Online supplemental material
Fig. S1 shows the increases of H3-K9 acetylation on telophase chromosomes temporally correlate with the decreases of H3-S10 phosphorylation. Bar, 10 μM.
We would like to thank Drs. D. Brown (University of Mississippi, University, MS), E.K.L. Chan (University of Florida), H. Kimura, and P. Cook (University of Oxford, Oxford, UK) for their generosity in supplying cell lines and reagents. We are also grateful to Drs. S. Adam and Y. Gruenbaum for constructive discussion, and Drs. D. Leary and M. McDonough for critical reading of the manuscript.

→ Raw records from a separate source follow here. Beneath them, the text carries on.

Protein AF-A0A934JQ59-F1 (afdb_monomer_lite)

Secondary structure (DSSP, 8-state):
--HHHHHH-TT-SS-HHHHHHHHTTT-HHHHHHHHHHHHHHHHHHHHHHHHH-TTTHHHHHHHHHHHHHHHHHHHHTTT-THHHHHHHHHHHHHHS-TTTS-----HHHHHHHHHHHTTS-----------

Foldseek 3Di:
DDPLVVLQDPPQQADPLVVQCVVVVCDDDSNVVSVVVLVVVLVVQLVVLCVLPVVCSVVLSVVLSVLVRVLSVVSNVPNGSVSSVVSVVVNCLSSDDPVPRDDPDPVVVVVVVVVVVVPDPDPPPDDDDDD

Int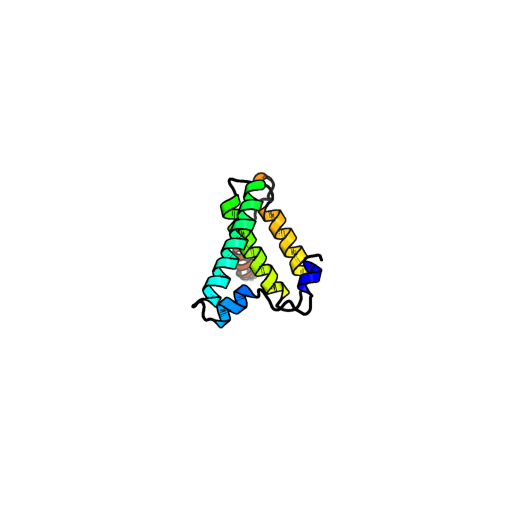erPro domains:
  IPR036271 Tetracyclin repressor-like, C-terminal domain superfamily [SSF48498] (5-95)

Structure (mmCIF, N/CA/C/O backbone):
data_AF-A0A934JQ59-F1
#
_entry.id   AF-A0A934JQ59-F1
#
loop_
_atom_site.group_PDB
_atom_site.id
_atom_site.type_symbol
_atom_site.label_atom_id
_atom_site.label_alt_id
_atom_site.label_comp_id
_atom_site.label_asym_id
_atom_site.label_entity_id
_atom_site.label_seq_id
_atom_site.pdbx_PDB_ins_code
_atom_site.Cartn_x
_atom_site.Cartn_y
_atom_site.Cartn_z
_atom_site.occupancy
_atom_site.B_iso_or_equiv
_atom_site.auth_seq_id
_atom_site.auth_comp_id
_atom_site.auth_asym_id
_atom_site.auth_atom_id
_atom_site.pdbx_PDB_model_num
ATOM 1 N N . MET A 1 1 ? -14.861 -4.119 -12.704 1.00 76.81 1 MET A N 1
ATOM 2 C CA . MET A 1 1 ? -13.925 -5.263 -12.766 1.00 76.81 1 MET A CA 1
ATOM 3 C C . MET A 1 1 ? -13.519 -5.611 -11.341 1.00 76.81 1 MET A C 1
ATOM 5 O O . MET A 1 1 ? -13.137 -4.685 -10.635 1.00 76.81 1 MET A O 1
ATOM 9 N N . PRO A 1 2 ? -13.672 -6.865 -10.887 1.00 91.50 2 PRO A N 1
ATOM 10 C CA . PRO A 1 2 ? -13.248 -7.279 -9.549 1.00 91.50 2 PRO A CA 1
ATOM 11 C C . PRO A 1 2 ? -11.713 -7.418 -9.451 1.00 91.50 2 PRO A C 1
ATOM 13 O O . PRO A 1 2 ? -11.015 -7.415 -10.468 1.00 91.50 2 PRO A O 1
ATOM 16 N N . LEU A 1 3 ? -11.178 -7.473 -8.224 1.00 92.88 3 LEU A N 1
ATOM 17 C CA . LEU A 1 3 ? -9.731 -7.407 -7.964 1.00 92.88 3 LEU A CA 1
ATOM 18 C C . LEU A 1 3 ? -8.962 -8.620 -8.518 1.00 92.88 3 LEU A C 1
ATOM 20 O O . LEU A 1 3 ? -7.882 -8.468 -9.077 1.00 92.88 3 LEU A O 1
ATOM 24 N N . ASP A 1 4 ? -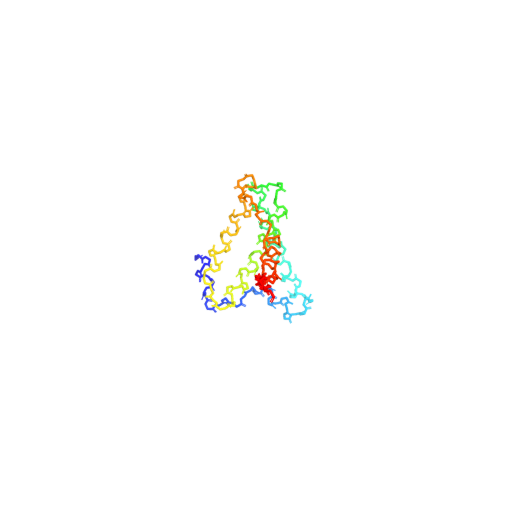9.540 -9.808 -8.394 1.00 94.69 4 ASP A N 1
ATOM 25 C CA . ASP A 1 4 ? -9.045 -11.069 -8.954 1.00 94.69 4 ASP A CA 1
ATOM 26 C C . ASP A 1 4 ? -8.938 -11.026 -10.487 1.00 94.69 4 ASP A C 1
ATOM 28 O O . ASP A 1 4 ? -7.915 -11.421 -11.046 1.00 94.69 4 ASP A O 1
ATOM 32 N N . ALA A 1 5 ? -9.941 -10.465 -11.169 1.00 94.50 5 ALA A N 1
ATOM 33 C CA . ALA A 1 5 ? -9.905 -10.278 -12.619 1.00 94.50 5 ALA A CA 1
ATOM 34 C C . ALA A 1 5 ? -8.799 -9.298 -13.047 1.00 94.50 5 ALA A C 1
ATOM 36 O O . ALA A 1 5 ? -8.116 -9.526 -14.047 1.00 94.50 5 ALA A O 1
ATOM 37 N N . TRP A 1 6 ? -8.571 -8.228 -12.276 1.00 93.75 6 TRP A N 1
ATOM 38 C CA . TRP A 1 6 ? -7.444 -7.326 -12.527 1.00 93.75 6 TRP A CA 1
ATOM 39 C C . TRP A 1 6 ? -6.090 -8.020 -12.308 1.00 93.75 6 TRP A C 1
ATOM 41 O O . TRP A 1 6 ? -5.175 -7.838 -13.114 1.00 93.75 6 TRP A O 1
ATOM 51 N N . PHE A 1 7 ? -5.975 -8.870 -11.283 1.00 94.88 7 PHE A N 1
ATOM 52 C CA . PHE A 1 7 ? -4.752 -9.612 -10.947 1.00 94.88 7 PHE A CA 1
ATOM 53 C C . PHE A 1 7 ? -4.268 -10.581 -12.029 1.00 94.88 7 PHE A C 1
ATOM 55 O O . PHE A 1 7 ? -3.075 -10.875 -12.101 1.00 94.88 7 PHE A O 1
ATOM 62 N N . ILE A 1 8 ? -5.160 -11.035 -12.907 1.00 94.19 8 ILE A N 1
ATOM 63 C CA . ILE A 1 8 ? -4.795 -11.879 -14.051 1.00 94.19 8 ILE A CA 1
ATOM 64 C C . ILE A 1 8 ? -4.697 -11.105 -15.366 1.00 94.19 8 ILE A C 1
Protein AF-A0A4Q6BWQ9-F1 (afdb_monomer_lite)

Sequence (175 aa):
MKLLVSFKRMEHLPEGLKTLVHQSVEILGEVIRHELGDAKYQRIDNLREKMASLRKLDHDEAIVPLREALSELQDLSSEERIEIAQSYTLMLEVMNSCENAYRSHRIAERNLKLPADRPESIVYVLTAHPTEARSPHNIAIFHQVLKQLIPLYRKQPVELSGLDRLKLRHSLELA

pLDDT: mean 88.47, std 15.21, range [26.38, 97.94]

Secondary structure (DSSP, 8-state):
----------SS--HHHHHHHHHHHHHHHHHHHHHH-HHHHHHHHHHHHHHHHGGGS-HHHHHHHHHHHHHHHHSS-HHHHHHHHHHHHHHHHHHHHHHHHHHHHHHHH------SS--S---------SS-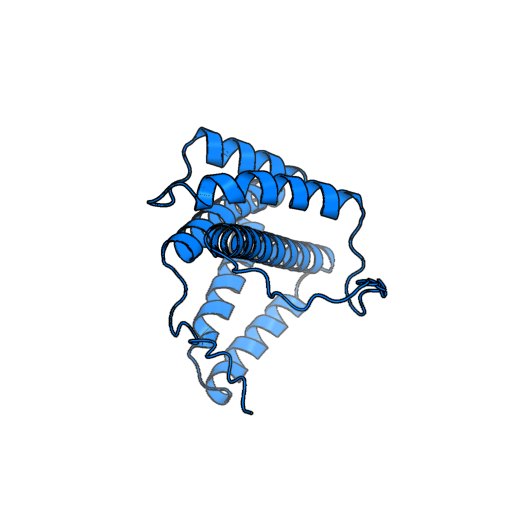---HHHHHHHHHHHHHHHHHHHSSS----HHHHHHHHHHHHT-

Radius of gyration: 20.0 Å; chains: 1; bounding box: 46×46×50 Å

Structure (mmCIF, N/CA/C/O backbone):
data_AF-A0A4Q6BWQ9-F1
#
_entry.id   AF-A0A4Q6BWQ9-F1
#
loop_
_atom_site.group_PDB
_atom_site.id
_atom_site.type_symbol
_atom_site.label_atom_id
_atom_site.label_alt_id
_atom_site.label_comp_id
_atom_site.label_asym_id
_atom_site.label_entity_id
_atom_site.label_seq_id
_atom_site.pdbx_PDB_ins_code
_atom_site.Cartn_x
_atom_site.Cartn_y
_atom_site.Cartn_z
_atom_site.occupancy
_atom_site.B_iso_or_equiv
_atom_site.auth_seq_id
_atom_site.auth_comp_id
_atom_site.auth_asym_id
_atom_site.auth_atom_id
_atom_site.pdbx_PDB_model_num
ATOM 1 N N . MET A 1 1 ? 28.790 -30.767 -7.133 1.00 32.50 1 MET A N 1
ATOM 2 C CA . MET A 1 1 ? 29.207 -29.468 -7.707 1.00 32.50 1 MET A CA 1
ATOM 3 C C . MET A 1 1 ? 28.259 -28.395 -7.176 1.00 32.50 1 MET A C 1
ATOM 5 O O . MET A 1 1 ? 27.081 -28.432 -7.500 1.00 32.50 1 MET A O 1
ATOM 9 N N . LYS A 1 2 ? 28.718 -27.545 -6.246 1.00 28.56 2 LYS A N 1
ATOM 10 C CA . LYS A 1 2 ? 27.890 -26.536 -5.560 1.00 28.56 2 LYS A CA 1
ATOM 11 C C . LYS A 1 2 ? 27.577 -25.380 -6.521 1.00 28.56 2 LYS A C 1
ATOM 13 O O . LYS A 1 2 ? 28.420 -24.515 -6.718 1.00 28.56 2 LYS A O 1
ATOM 18 N N . LEU A 1 3 ? 26.371 -25.344 -7.086 1.00 26.38 3 LEU A N 1
ATOM 19 C CA . LEU A 1 3 ? 25.805 -24.130 -7.683 1.00 26.38 3 LEU A CA 1
ATOM 20 C C . LEU A 1 3 ? 25.290 -23.232 -6.551 1.00 26.38 3 LEU A C 1
ATOM 22 O O . LEU A 1 3 ? 24.098 -23.147 -6.276 1.00 26.38 3 LEU A O 1
ATOM 26 N N . LEU A 1 4 ? 26.222 -22.586 -5.851 1.00 28.53 4 LEU A N 1
ATOM 27 C CA . LEU A 1 4 ? 25.908 -21.439 -5.008 1.00 28.53 4 LEU A CA 1
ATOM 28 C C . LEU A 1 4 ? 25.646 -20.258 -5.944 1.00 28.53 4 LEU A C 1
ATOM 30 O O . LEU A 1 4 ? 26.556 -19.516 -6.311 1.00 28.53 4 LEU A O 1
ATOM 34 N N . VAL A 1 5 ? 24.388 -20.103 -6.359 1.00 33.72 5 VAL A N 1
ATOM 35 C CA . VAL A 1 5 ? 23.890 -18.823 -6.862 1.00 33.72 5 VAL A CA 1
ATOM 36 C C . VAL A 1 5 ? 24.065 -17.838 -5.713 1.00 33.72 5 VAL A C 1
ATOM 38 O O . VAL A 1 5 ? 23.310 -17.858 -4.743 1.00 33.72 5 VAL A O 1
ATOM 41 N N . SER A 1 6 ? 25.113 -17.020 -5.786 1.00 28.27 6 SER A N 1
ATOM 42 C CA . SER A 1 6 ? 25.323 -15.914 -4.861 1.00 28.27 6 SER A CA 1
ATOM 43 C C . SER A 1 6 ? 24.204 -14.896 -5.085 1.00 28.27 6 SER A C 1
ATOM 45 O O . SER A 1 6 ? 24.308 -13.983 -5.904 1.00 28.27 6 SER A O 1
ATOM 47 N N . PHE A 1 7 ? 23.085 -15.088 -4.385 1.00 33.91 7 PHE A N 1
ATOM 48 C CA . PHE A 1 7 ? 22.151 -14.015 -4.091 1.00 33.91 7 PHE A CA 1
ATOM 49 C C . PHE A 1 7 ? 22.908 -13.034 -3.202 1.00 33.91 7 PHE A C 1
ATOM 51 O O . PHE A 1 7 ? 22.963 -13.189 -1.984 1.00 33.91 7 PHE A O 1
ATOM 58 N N . LYS A 1 8 ? 23.526 -12.026 -3.816 1.00 33.66 8 LYS A N 1
ATOM 59 C CA . LYS A 1 8 ? 23.990 -10.855 -3.081 1.00 33.66 8 LYS A CA 1
ATOM 60 C C . LYS A 1 8 ? 22.733 -10.232 -2.461 1.00 33.66 8 LYS A C 1
ATOM 62 O O . LYS A 1 8 ? 21.949 -9.609 -3.178 1.00 33.66 8 LYS A O 1
ATOM 67 N N . ARG A 1 9 ? 22.479 -10.486 -1.168 1.00 35.50 9 ARG A N 1
ATOM 68 C CA . ARG A 1 9 ? 21.461 -9.756 -0.401 1.00 35.50 9 ARG A CA 1
ATOM 69 C C . ARG A 1 9 ? 21.826 -8.286 -0.554 1.00 35.50 9 ARG A C 1
ATOM 71 O O . ARG A 1 9 ? 22.909 -7.882 -0.144 1.00 35.50 9 ARG A O 1
ATOM 78 N N . MET A 1 10 ? 20.985 -7.513 -1.231 1.00 44.94 10 MET A N 1
ATOM 79 C CA . MET A 1 10 ? 21.132 -6.067 -1.182 1.00 44.94 10 MET A CA 1
ATOM 80 C C . MET A 1 10 ? 20.768 -5.666 0.242 1.00 44.94 10 MET A C 1
ATOM 82 O O . MET A 1 10 ? 19.608 -5.782 0.626 1.00 44.94 10 MET A O 1
ATOM 86 N N . GLU A 1 11 ? 21.758 -5.255 1.030 1.00 53.41 11 GLU A N 1
ATOM 87 C CA . GLU A 1 11 ? 21.546 -4.779 2.404 1.00 53.41 11 GLU A CA 1
ATOM 88 C C . GLU A 1 11 ? 20.696 -3.493 2.440 1.00 53.41 11 GLU A C 1
ATOM 90 O O . GLU A 1 11 ? 20.141 -3.145 3.479 1.00 53.41 11 GLU A O 1
ATOM 95 N N . HIS A 1 12 ? 20.502 -2.832 1.288 1.00 67.31 12 HIS A N 1
ATOM 96 C CA . HIS A 1 12 ? 19.698 -1.620 1.147 1.00 67.31 12 HIS A CA 1
ATOM 97 C C . HIS A 1 12 ? 18.775 -1.670 -0.082 1.00 67.31 12 HIS A C 1
ATOM 99 O O . HIS A 1 12 ? 19.198 -2.059 -1.174 1.00 67.31 12 HIS A O 1
ATOM 105 N N . LEU A 1 13 ? 17.510 -1.256 0.085 1.00 77.81 13 LEU A N 1
ATOM 106 C CA . LEU A 1 13 ? 16.572 -1.097 -1.033 1.00 77.81 13 LEU A CA 1
ATOM 107 C C . LEU A 1 13 ? 17.091 -0.043 -2.034 1.00 77.81 13 LEU A C 1
ATOM 109 O O . LEU A 1 13 ? 17.586 0.997 -1.588 1.00 77.81 13 LEU A O 1
ATOM 113 N N . PRO A 1 14 ? 16.938 -0.258 -3.358 1.00 89.81 14 PRO A N 1
ATOM 114 C CA . PRO A 1 14 ? 17.294 0.732 -4.373 1.00 89.81 14 PRO A CA 1
ATOM 115 C C . PRO A 1 14 ? 16.545 2.045 -4.164 1.00 89.81 14 PRO A C 1
ATOM 117 O O . PRO A 1 14 ? 15.340 2.033 -3.909 1.00 89.81 14 PRO A O 1
ATOM 120 N N . GLU A 1 15 ? 17.236 3.171 -4.330 1.00 90.81 15 GLU A N 1
ATOM 121 C CA . GLU A 1 15 ? 16.649 4.483 -4.050 1.00 90.81 15 GLU A CA 1
ATOM 122 C C . GLU A 1 15 ? 15.431 4.776 -4.931 1.00 90.81 15 GLU A C 1
ATOM 124 O O . GLU A 1 15 ? 14.379 5.130 -4.414 1.00 90.81 15 GLU A O 1
ATOM 129 N N . GLY A 1 16 ? 15.502 4.464 -6.231 1.00 92.88 16 GLY A N 1
ATOM 130 C CA . GLY A 1 16 ? 14.355 4.614 -7.132 1.00 92.88 16 GLY A CA 1
ATOM 131 C C . GLY A 1 16 ? 13.117 3.814 -6.705 1.00 92.88 16 GLY A C 1
ATOM 132 O O . GLY A 1 16 ? 11.996 4.250 -6.953 1.00 92.88 16 GLY A O 1
ATOM 133 N N . LEU A 1 17 ? 13.285 2.670 -6.024 1.00 94.88 17 LEU A N 1
ATOM 134 C CA . LEU A 1 17 ? 12.151 1.898 -5.503 1.00 94.88 17 LEU A CA 1
ATOM 135 C C . LEU A 1 17 ? 11.544 2.597 -4.284 1.00 94.88 17 LEU A C 1
ATOM 137 O O . LEU A 1 17 ? 10.323 2.685 -4.191 1.00 94.88 17 LEU A O 1
ATOM 141 N N . LYS A 1 18 ? 12.374 3.139 -3.386 1.00 94.00 18 LYS A N 1
ATOM 142 C CA . LYS A 1 18 ? 11.883 3.934 -2.251 1.00 94.00 18 LYS A CA 1
ATOM 143 C C . LYS A 1 18 ? 11.125 5.167 -2.732 1.00 94.00 18 LYS A C 1
ATOM 145 O O . LYS A 1 18 ? 10.029 5.416 -2.242 1.00 94.00 18 LYS A O 1
ATOM 150 N N . THR A 1 19 ? 11.666 5.887 -3.716 1.00 95.50 19 THR A N 1
ATOM 151 C CA . THR A 1 19 ? 11.014 7.060 -4.311 1.00 95.50 19 THR A CA 1
ATOM 152 C C . THR A 1 19 ? 9.679 6.691 -4.951 1.00 95.50 19 THR A C 1
ATOM 154 O O . THR A 1 19 ? 8.680 7.357 -4.688 1.00 95.50 19 THR A O 1
ATOM 157 N N . LEU A 1 20 ? 9.627 5.599 -5.727 1.00 96.44 20 LEU A N 1
ATOM 158 C CA . LEU A 1 20 ? 8.384 5.141 -6.350 1.00 96.44 20 LEU A CA 1
ATOM 159 C C . LEU A 1 20 ? 7.324 4.775 -5.305 1.00 96.44 20 LEU A C 1
ATOM 161 O O . LEU A 1 20 ? 6.170 5.176 -5.443 1.00 96.44 20 LEU A O 1
ATOM 165 N N . VAL A 1 21 ? 7.710 4.037 -4.258 1.00 96.50 21 VAL A N 1
ATOM 166 C CA . VAL A 1 21 ? 6.812 3.679 -3.151 1.00 96.50 21 VAL A CA 1
ATOM 167 C C . VAL A 1 21 ? 6.309 4.933 -2.446 1.00 96.50 21 VAL A C 1
ATOM 169 O O . VAL A 1 21 ? 5.104 5.070 -2.273 1.00 96.50 21 VAL A O 1
ATOM 172 N N . HIS A 1 22 ? 7.200 5.861 -2.093 1.00 95.44 22 HIS A N 1
ATOM 173 C CA . HIS A 1 22 ? 6.833 7.099 -1.409 1.00 95.44 22 HIS A CA 1
ATOM 174 C C . HIS A 1 22 ? 5.819 7.914 -2.219 1.00 95.44 22 HIS A C 1
ATOM 176 O O . HIS A 1 22 ? 4.752 8.236 -1.708 1.00 95.44 22 HIS A O 1
ATOM 182 N N . GLN A 1 23 ? 6.113 8.195 -3.493 1.00 97.38 23 GLN A N 1
ATOM 183 C CA . GLN A 1 23 ? 5.219 8.978 -4.353 1.00 97.38 23 GLN A CA 1
ATOM 184 C C . GLN A 1 23 ? 3.882 8.260 -4.598 1.00 97.38 23 GLN A C 1
ATOM 186 O O . GLN A 1 23 ? 2.840 8.904 -4.625 1.00 97.38 23 GLN A O 1
ATOM 191 N N . SER A 1 24 ? 3.882 6.930 -4.734 1.00 97.69 24 SER A N 1
ATOM 192 C CA . SER A 1 24 ? 2.642 6.169 -4.958 1.00 97.69 24 SER A CA 1
ATOM 193 C C . SER A 1 24 ? 1.761 6.097 -3.706 1.00 97.69 24 SER A C 1
ATOM 195 O O . SER A 1 24 ? 0.542 6.204 -3.812 1.00 97.69 24 SER A O 1
ATOM 197 N N . VAL A 1 25 ? 2.359 5.936 -2.520 1.00 96.56 25 VAL A N 1
ATOM 198 C CA . VAL A 1 25 ? 1.631 5.928 -1.240 1.00 96.56 25 VA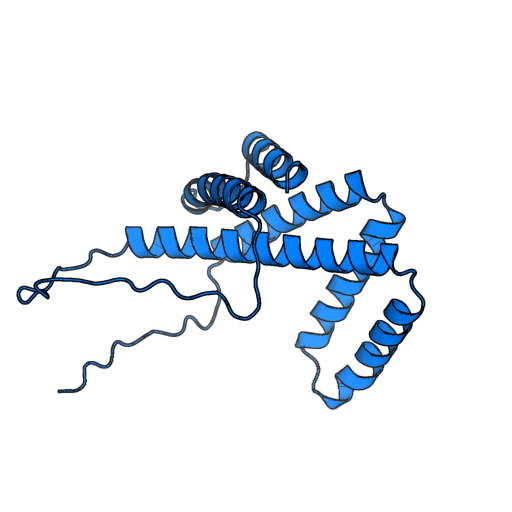L A CA 1
ATOM 199 C C . VAL A 1 25 ? 1.130 7.326 -0.878 1.00 96.56 25 VAL A C 1
ATOM 201 O O . VAL A 1 25 ? 0.031 7.445 -0.352 1.00 96.56 25 VAL A O 1
ATOM 204 N N . GLU A 1 26 ? 1.876 8.383 -1.208 1.00 96.94 26 GLU A N 1
ATOM 205 C CA . GLU A 1 26 ? 1.406 9.768 -1.069 1.00 96.94 26 GLU A CA 1
ATOM 206 C C . GLU A 1 26 ? 0.126 10.000 -1.887 1.00 96.94 26 GLU A C 1
ATOM 208 O O . GLU A 1 26 ? -0.863 10.498 -1.354 1.00 96.94 26 GLU A O 1
ATOM 213 N N . ILE A 1 27 ? 0.106 9.559 -3.150 1.00 97.88 27 ILE A N 1
ATOM 214 C CA . ILE A 1 27 ? -1.085 9.656 -4.008 1.00 97.88 27 ILE A CA 1
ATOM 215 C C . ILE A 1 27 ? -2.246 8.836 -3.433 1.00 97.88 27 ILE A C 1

This work is supported by a National Cancer Institute grant (R01 CA77560) to S. Huang, Keith R. Porter Endowment for Cell Biology to T. Misteli, Human Frontier Science Program and Wellcome Trust to A. Lamond, and Croucher Foundation Scholarship to A.K.L. Leung.
Abbreviations used in this paper: Br-U, bromo-uridine; FACT, facilitates chromatin transcription; FLIP, fluorescence loss in photobleaching; HMG, high mobility group; NOR, nucleolar organizing region; RNA pol I, RNA polymerase I; rDNA, ribosomal DNA; RFI, relative fluorescence intensity; RPA39/40, 39/40-kD subunit of RNA pol I; RPA43, 43-kD subunit of RNA pol I; t50, time of 50% fluorescence recovery; TBP, TATA-binding protein; UBF, upstream-binding factor.